A little less conversation a little more action please...

I’ve been quiet for a while. Here’s a few thoughts about agile software development:

Doing things is far more important than talking or writing about them.

The only defence against the rising tide of bullshit in the software business is looking at real, working software.

Although I was interested by Dave Snowden’s talk at XPDay last year, what I didn’t see was any kind of demo. As a former boss of mine would have said, “show me the money!!”. Nice ideas, but that just doesn’t cut it with me any more.

These days, I have a hard time reading most of the stuff on the c2 wiki. I used to read it avidly, ask questions and file away little clever things I found in case they’d be useful. Nowadays it looks like a “who can make the smartest comment” competition. Not many people there seem to be talking about things they’ve done. I just seen chains of comments about comments laced with conjecture and opinion. C2 contributors, this is not the way.

Agile is more like Ju Jitsu than Aikido. It’s a set of techniques used to get results. Listen to what works, change or drop what doesn’t work and then go home. I just don’t have time for theory or philosophy. I’ve spent too much time on stuff like that in the past. Some things just are what they are.

Is there any point having protracted technical discussions with parachutist “technical architects” and non-technical software development managers?. Spike solutions are a great way to run rings around corporate technology pundits that are involved but not committed.

They don’t say “working code over comprehensive documentation” in the agile manifesto for nothing.

Dynamic languages kick ass

Agile methods come from the Smalltalk community. If you’re a developer that’s serious about agile methods you have the time to look at Smalltalk. Developers that don’t “get” Smalltalk probably don’t “get” agile either. The C++ community didn’t invent extreme programming. Ever wondered why?

It took me about seven years to overcome my prejudice against dynamic languages. If you disagree, tough - you’re free to disadvantage yourself. I’m sure lots of people who have no time to look at Smalltalk have plenty of time to argue about things in principle.

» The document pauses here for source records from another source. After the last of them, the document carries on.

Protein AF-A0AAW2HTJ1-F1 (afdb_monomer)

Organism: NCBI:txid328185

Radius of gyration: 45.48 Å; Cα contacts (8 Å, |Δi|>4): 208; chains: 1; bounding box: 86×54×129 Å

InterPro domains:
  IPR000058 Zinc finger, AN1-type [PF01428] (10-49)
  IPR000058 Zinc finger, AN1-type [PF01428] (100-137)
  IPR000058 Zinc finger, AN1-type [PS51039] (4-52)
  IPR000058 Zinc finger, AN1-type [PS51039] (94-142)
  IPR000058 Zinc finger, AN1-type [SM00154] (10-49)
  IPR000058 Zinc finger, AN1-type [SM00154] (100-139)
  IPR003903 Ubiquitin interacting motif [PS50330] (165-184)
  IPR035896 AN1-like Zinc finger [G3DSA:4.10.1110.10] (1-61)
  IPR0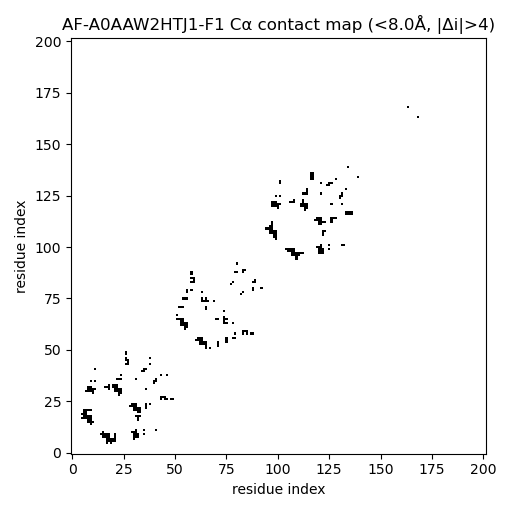35896 AN1-like Zinc finger [G3DSA:4.10.1110.10] (76-153)
  IPR035896 AN1-like Zinc finger [SSF118310] (4-57)
  IPR035896 AN1-like Zinc finger [SSF118310] (92-138)
  IPR057357 ZFAND2A/B-like, C2H2 zinc finger [PF25403] (53-91)

Structure (mmCIF, N/CA/C/O backbone):
data_AF-A0AAW2HTJ1-F1
#
_entry.id   AF-A0AAW2HTJ1-F1
#
loop_
_atom_site.group_PDB
_atom_site.id
_atom_site.type_symbol
_atom_site.label_atom_id
_atom_site.label_alt_id
_atom_site.label_comp_id
_atom_site.label_asym_id
_atom_site.label_entity_id
_atom_site.label_seq_id
_atom_site.pdbx_PDB_ins_code
_atom_site.Cartn_x
_atom_site.Cartn_y
_atom_site.Cartn_z
_atom_site.occupancy
_atom_site.B_iso_or_equiv
_atom_site.auth_seq_id
_atom_site.auth_comp_id
_atom_site.auth_asym_id
_atom_site.auth_atom_id
_atom_site.pdbx_PDB_model_num
ATOM 1 N N . MET A 1 1 ? 22.533 11.047 -62.556 1.00 50.66 1 MET A N 1
ATOM 2 C CA . MET A 1 1 ? 23.557 11.206 -61.506 1.00 50.66 1 MET A CA 1
ATOM 3 C C . MET A 1 1 ? 23.077 10.365 -60.343 1.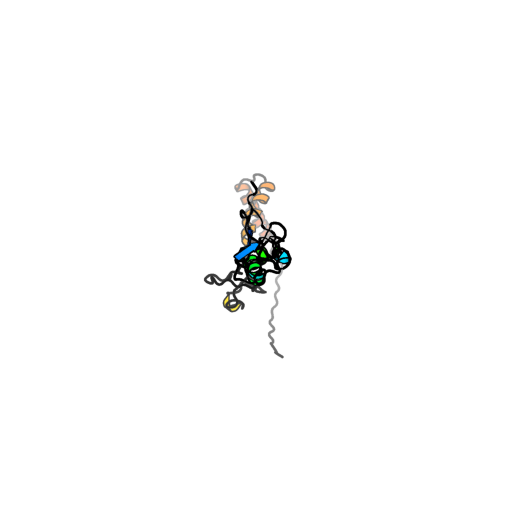00 50.66 1 MET A C 1
ATOM 5 O O . MET A 1 1 ? 22.093 10.735 -59.720 1.00 50.66 1 MET A O 1
ATOM 9 N N . GLU A 1 2 ? 23.641 9.175 -60.169 1.00 53.94 2 GLU A N 1
ATOM 10 C CA . GLU A 1 2 ? 23.279 8.303 -59.047 1.00 53.94 2 GLU A CA 1
ATOM 11 C C . GLU A 1 2 ? 24.084 8.766 -57.833 1.00 53.94 2 GLU A C 1
ATOM 13 O O . GLU A 1 2 ? 25.259 9.089 -57.990 1.00 53.94 2 GL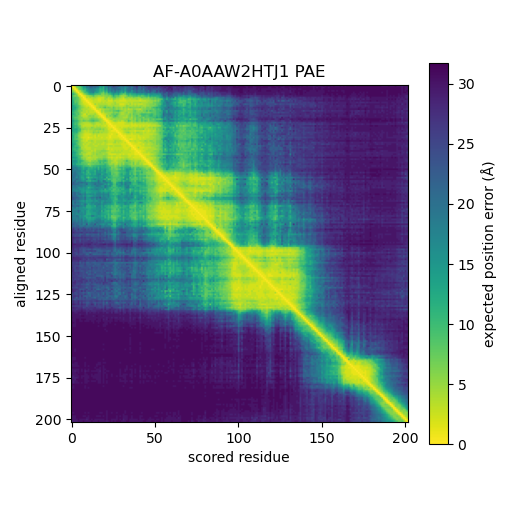U A O 1
ATOM 18 N N . LEU A 1 3 ? 23.450 8.881 -56.665 1.00 61.16 3 LEU A N 1
ATOM 19 C CA . LEU A 1 3 ? 24.076 9.264 -55.396 1.00 61.16 3 LEU A CA 1
ATOM 20 C C . LEU A 1 3 ? 24.362 7.977 -54.599 1.00 61.16 3 LEU A C 1
ATOM 22 O O . LEU A 1 3 ? 23.534 7.584 -53.780 1.00 61.16 3 LEU A O 1
ATOM 26 N N . PRO A 1 4 ? 25.489 7.276 -54.813 1.00 60.84 4 PRO A N 1
ATOM 27 C CA . PRO A 1 4 ? 25.635 5.880 -54.402 1.00 60.84 4 PRO A CA 1
ATOM 28 C C . PRO A 1 4 ? 26.114 5.731 -52.945 1.00 60.84 4 PRO A C 1
ATOM 30 O O . PRO A 1 4 ? 26.493 4.638 -52.527 1.00 60.84 4 PRO A O 1
ATOM 33 N N . HIS A 1 5 ? 26.164 6.829 -52.179 1.00 57.91 5 HIS A N 1
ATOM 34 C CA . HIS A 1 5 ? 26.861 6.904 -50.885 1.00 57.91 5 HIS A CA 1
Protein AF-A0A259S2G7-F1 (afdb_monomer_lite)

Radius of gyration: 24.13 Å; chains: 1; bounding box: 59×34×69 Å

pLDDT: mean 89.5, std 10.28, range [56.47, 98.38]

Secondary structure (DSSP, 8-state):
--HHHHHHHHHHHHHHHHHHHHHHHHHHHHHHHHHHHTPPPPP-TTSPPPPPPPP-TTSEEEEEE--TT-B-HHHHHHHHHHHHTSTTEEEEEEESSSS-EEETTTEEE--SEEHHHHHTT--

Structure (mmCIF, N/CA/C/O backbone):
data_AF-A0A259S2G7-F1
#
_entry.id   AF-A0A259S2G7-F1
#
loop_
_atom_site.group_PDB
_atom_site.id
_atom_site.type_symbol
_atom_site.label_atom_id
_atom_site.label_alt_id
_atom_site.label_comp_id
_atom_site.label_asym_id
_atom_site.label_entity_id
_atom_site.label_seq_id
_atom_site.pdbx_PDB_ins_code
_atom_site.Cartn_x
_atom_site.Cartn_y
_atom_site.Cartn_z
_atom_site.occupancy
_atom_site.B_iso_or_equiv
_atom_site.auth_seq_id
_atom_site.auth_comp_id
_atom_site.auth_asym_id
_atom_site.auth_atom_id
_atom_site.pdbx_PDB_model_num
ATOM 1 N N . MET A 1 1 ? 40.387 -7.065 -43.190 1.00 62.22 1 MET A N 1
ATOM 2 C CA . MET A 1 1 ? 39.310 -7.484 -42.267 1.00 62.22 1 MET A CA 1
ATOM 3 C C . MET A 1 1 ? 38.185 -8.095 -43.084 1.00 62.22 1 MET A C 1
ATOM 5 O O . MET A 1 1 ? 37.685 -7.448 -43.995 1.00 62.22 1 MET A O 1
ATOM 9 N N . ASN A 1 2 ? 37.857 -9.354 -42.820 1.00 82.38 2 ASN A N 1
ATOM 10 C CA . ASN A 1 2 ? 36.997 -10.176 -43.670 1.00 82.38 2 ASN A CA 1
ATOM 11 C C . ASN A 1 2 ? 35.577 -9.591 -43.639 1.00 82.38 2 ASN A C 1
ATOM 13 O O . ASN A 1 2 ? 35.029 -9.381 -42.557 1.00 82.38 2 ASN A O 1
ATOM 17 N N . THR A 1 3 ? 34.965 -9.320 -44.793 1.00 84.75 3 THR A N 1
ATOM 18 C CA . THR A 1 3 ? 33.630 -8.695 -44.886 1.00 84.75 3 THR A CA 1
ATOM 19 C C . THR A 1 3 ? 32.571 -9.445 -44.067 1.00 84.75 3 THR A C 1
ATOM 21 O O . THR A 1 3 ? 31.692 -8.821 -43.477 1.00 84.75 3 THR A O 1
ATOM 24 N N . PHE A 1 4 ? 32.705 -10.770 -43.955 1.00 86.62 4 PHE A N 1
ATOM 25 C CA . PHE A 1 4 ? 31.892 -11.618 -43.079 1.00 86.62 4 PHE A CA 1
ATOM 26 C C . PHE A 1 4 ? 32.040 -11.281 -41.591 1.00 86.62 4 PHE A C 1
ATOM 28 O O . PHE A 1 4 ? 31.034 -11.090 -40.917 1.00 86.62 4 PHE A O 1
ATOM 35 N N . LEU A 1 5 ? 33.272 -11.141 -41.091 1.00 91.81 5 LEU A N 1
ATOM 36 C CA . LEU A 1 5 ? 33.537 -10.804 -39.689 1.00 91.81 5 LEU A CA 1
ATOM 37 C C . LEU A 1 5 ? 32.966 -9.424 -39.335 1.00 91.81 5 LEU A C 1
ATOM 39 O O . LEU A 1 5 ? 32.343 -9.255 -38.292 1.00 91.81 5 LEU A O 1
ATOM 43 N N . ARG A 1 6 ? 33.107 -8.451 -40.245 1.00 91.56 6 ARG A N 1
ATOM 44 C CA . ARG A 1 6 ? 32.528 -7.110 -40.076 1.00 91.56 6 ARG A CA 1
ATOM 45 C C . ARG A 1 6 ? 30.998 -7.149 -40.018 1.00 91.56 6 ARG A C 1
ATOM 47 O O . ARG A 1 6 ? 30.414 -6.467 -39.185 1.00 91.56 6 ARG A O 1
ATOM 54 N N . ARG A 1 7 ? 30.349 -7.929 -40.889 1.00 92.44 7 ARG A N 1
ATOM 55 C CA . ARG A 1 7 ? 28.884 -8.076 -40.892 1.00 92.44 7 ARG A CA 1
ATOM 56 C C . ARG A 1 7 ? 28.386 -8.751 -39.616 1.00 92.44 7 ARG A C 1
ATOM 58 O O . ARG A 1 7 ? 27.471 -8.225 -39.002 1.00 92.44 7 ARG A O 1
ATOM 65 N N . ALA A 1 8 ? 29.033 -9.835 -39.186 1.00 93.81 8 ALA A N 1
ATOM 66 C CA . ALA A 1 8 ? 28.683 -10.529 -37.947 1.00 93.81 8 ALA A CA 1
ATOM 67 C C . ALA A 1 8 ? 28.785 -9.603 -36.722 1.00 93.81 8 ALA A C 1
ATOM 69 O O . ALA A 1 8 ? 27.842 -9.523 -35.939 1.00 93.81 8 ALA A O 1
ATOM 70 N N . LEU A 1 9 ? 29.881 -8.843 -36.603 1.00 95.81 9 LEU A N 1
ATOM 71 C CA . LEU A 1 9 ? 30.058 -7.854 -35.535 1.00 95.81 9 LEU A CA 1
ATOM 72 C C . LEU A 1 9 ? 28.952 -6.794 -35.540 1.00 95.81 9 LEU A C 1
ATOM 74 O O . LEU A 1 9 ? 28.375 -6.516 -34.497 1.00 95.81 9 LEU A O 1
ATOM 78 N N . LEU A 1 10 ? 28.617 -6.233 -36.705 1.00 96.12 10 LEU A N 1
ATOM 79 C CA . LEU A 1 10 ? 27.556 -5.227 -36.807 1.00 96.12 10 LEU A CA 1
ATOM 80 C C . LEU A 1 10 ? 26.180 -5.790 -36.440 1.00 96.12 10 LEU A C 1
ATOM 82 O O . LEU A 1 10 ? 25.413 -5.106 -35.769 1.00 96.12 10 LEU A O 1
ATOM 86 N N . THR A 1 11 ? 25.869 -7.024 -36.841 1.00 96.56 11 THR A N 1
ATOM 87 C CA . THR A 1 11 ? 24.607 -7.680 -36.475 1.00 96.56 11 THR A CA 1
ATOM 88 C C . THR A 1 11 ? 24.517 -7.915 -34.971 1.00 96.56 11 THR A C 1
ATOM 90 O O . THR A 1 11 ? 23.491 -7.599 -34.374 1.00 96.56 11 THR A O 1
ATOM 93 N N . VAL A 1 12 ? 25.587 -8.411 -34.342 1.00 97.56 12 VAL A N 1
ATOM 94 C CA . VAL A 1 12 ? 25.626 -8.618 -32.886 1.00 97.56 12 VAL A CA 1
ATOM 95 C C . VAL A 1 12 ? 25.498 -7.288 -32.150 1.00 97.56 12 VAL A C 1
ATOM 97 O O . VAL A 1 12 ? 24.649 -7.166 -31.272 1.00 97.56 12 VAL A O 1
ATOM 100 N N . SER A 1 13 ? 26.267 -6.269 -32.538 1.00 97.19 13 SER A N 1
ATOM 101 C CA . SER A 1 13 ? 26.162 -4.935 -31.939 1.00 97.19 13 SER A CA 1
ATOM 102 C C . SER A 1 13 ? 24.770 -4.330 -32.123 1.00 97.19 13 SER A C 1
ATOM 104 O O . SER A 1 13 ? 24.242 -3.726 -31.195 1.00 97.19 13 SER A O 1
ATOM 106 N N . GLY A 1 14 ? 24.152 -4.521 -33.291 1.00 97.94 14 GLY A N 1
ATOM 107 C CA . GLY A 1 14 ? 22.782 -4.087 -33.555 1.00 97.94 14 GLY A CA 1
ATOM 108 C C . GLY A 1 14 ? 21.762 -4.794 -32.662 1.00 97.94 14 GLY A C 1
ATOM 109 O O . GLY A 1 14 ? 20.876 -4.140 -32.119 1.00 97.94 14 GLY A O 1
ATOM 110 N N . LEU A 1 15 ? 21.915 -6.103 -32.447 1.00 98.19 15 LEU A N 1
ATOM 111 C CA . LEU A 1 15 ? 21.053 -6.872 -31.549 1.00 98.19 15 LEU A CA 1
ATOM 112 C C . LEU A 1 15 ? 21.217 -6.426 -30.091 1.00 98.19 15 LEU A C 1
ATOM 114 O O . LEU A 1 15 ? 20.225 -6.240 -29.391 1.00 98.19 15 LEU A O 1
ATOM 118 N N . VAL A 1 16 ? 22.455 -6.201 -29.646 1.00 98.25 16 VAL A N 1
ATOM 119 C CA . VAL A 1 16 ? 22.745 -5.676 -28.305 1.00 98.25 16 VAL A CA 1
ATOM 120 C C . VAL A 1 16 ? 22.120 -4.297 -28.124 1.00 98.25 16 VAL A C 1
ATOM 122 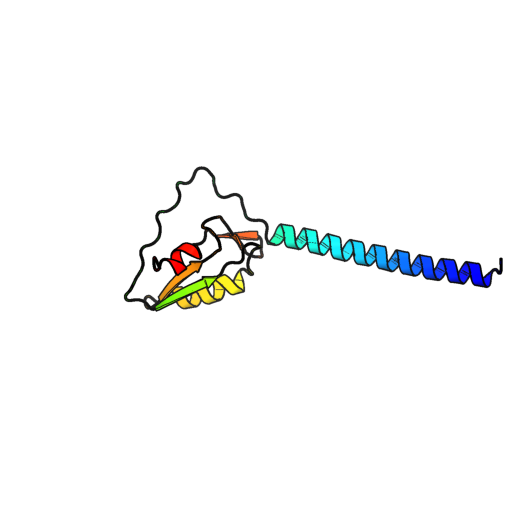O O . VAL A 1 16 ? 21.463 -4.056 -27.115 1.00 98.25 16 VAL A O 1
ATOM 125 N N . LEU A 1 17 ? 22.270 -3.410 -29.112 1.00 98.19 17 LEU A N 1
ATOM 126 C CA . LEU A 1 17 ? 21.668 -2.081 -29.074 1.00 98.19 17 LEU A CA 1
ATOM 127 C C . LEU A 1 17 ? 20.139 -2.164 -29.020 1.00 98.19 17 LEU A C 1
ATOM 129 O O . LEU A 1 17 ? 19.526 -1.468 -28.219 1.00 98.19 17 LEU A O 1
ATOM 133 N N . LEU A 1 18 ? 19.523 -3.041 -29.818 1.00 98.25 18 LEU A N 1
ATOM 134 C CA . LEU A 1 18 ? 18.077 -3.256 -29.803 1.00 98.25 18 LEU A CA 1
ATOM 135 C C . LEU A 1 18 ? 17.592 -3.703 -28.418 1.00 98.25 18 LEU A C 1
ATOM 137 O O . LEU A 1 18 ? 16.656 -3.114 -27.880 1.00 98.25 18 LEU A O 1
ATOM 141 N N . VAL A 1 19 ? 18.240 -4.711 -27.829 1.00 98.31 19 VAL A N 1
ATOM 142 C CA . VAL A 1 19 ? 17.888 -5.221 -26.495 1.00 98.31 19 VAL A CA 1
ATOM 143 C C . VAL A 1 19 ? 18.073 -4.139 -25.434 1.00 98.31 19 VAL A C 1
ATOM 145 O O . VAL A 1 19 ? 17.191 -3.953 -24.600 1.00 98.31 19 VAL A O 1
ATOM 148 N N . ALA A 1 20 ? 19.179 -3.395 -25.486 1.00 98.19 20 ALA A N 1
ATOM 149 C CA . ALA A 1 20 ? 19.450 -2.313 -24.546 1.00 98.19 20 ALA A CA 1
ATOM 150 C C . ALA A 1 20 ? 18.397 -1.200 -24.637 1.00 98.19 20 ALA A C 1
ATOM 152 O O . ALA A 1 20 ? 17.925 -0.718 -23.610 1.00 98.19 20 ALA A O 1
ATOM 153 N N . VAL A 1 21 ? 17.992 -0.820 -25.851 1.00 98.38 21 VAL A N 1
ATOM 154 C CA . VAL A 1 21 ? 16.978 0.217 -26.070 1.00 98.38 21 VAL A CA 1
ATOM 155 C C . VAL A 1 21 ? 15.610 -0.250 -25.578 1.00 98.38 21 VAL A C 1
ATOM 157 O O . VAL A 1 21 ? 14.990 0.437 -24.769 1.00 98.38 21 VAL A O 1
ATOM 160 N N . VAL A 1 22 ? 15.145 -1.425 -26.010 1.00 98.38 22 VAL A N 1
ATOM 161 C CA . VAL A 1 22 ? 13.827 -1.951 -25.615 1.00 98.38 22 VAL A CA 1
ATOM 162 C C . VAL A 1 22 ? 13.766 -2.197 -24.107 1.00 98.38 22 VAL A C 1
ATOM 164 O O . VAL A 1 22 ? 12.813 -1.775 -23.452 1.00 98.38 22 VAL A O 1
ATOM 167 N N . GLY A 1 23 ? 14.801 -2.823 -23.543 1.00 98.25 23 GLY A N 1
ATOM 168 C CA . GLY A 1 23 ? 14.905 -3.056 -22.105 1.00 98.25 23 GLY A CA 1
ATOM 169 C C . GLY A 1 23 ? 14.963 -1.753 -21.309 1.00 98.25 23 GLY A C 1
ATOM 170 O O . GLY A 1 23 ? 14.275 -1.625 -20.300 1.00 98.25 23 GLY A O 1
ATOM 171 N N . GLY A 1 24 ? 15.714 -0.761 -21.794 1.00 98.25 24 GLY A N 1
ATOM 172 C CA . GLY A 1 24 ? 15.799 0.562 -21.181 1.00 98.25 24 GLY A CA 1
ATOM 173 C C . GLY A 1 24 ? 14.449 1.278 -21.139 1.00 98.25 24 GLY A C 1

Until recently I had no idea that there were so-called agile methods people around who didn’t understand this. It’s just like finding a Japanese martial arts sword “expert” that has never picked up a sword.

Agile is about keeping things lightweight.

People love the easy stuff in XP. Downloading tools like JUnit and Cruise Control. People also love getting really anal about mocks and testing. What they don’t like is refactoring. Organisations that take refactoring seriously are more likely to “get” XP, because refactoring is a skill, not something to consume and it has no up front benefit. It’s the unglamorous, skilled bit that makes the rest sustainable.

Here’s a new word: De-Enterprise - to remove the Industrial Strength, Carrier Grade, 99.999% huge, over-complex, expensive, enterprise looserism stuff you’ve been frightened into buying and replacing it with something that’s fit for purpose and maintainable.

The most pressing technical problem in the software development business is understanding and changing existing systems.

Some people who just want to tear up what’s there and replace it with some half-baked idea they’ve got, or force-fit their sole idea to everything. Real, working code has a habit of becoming complicated. Abstract ideas in the head look a lot nicer. On the journey towards being real, working code, those ideas will accumulate complexity when the rub up against all the things you didn’t see up front in your head. It’s easy to sacrifice complicated working code for what turns out to be complicated broken code.

Learning to read and change existing code is a real skill, and there’s a whole bunch of research challenges in code comprehension and refactoring that are needed to keep real, working code alive.

I work with some people who are rather good at this. If you’re not that lucky there’s a few books that can help: “Code Reading” by Diomidis Spinellis and “Working with Legacy Code” by Michael Feathers. It’s a matter of developing “gumption”.

Paul Graham is right about technology choices.

Commodity programming languages are made to be sold to average programmers. Use them and you become a commodity. The “Better, Faster Ligher Java” book was written by somebody who used to sell “enterprise” solutions for a living. He makes it clear that they’ve been made to extract lots of money from executives rather than to be the best tools they can be.

However freaky you might think Paul Graham’s technology choices were, he had the strength of his convictions. He followed through and it worked.

Some people say that he just sold out to yahoo!. I doubt his critics have done any better. He’s probably sitting on a beach somewhere laughing at them.

Technical courage goes a long way.

Most Java and C# programmers have no idea how to do object-oriented programming.

They’re really doing entity-relationship-oriented programming. Trouble is, they’re in the majority so they form a self-reinforcing group that take for granted knowledge and skills that they don’t even realise that they don’t have.

Here are some questions. How many real classes are hidden behind:

What next?

Most people don’t get what we’ve learned about extreme programming, dynamic languages and responsibility-driven design. So given that those things already exist and work well, where do we go next?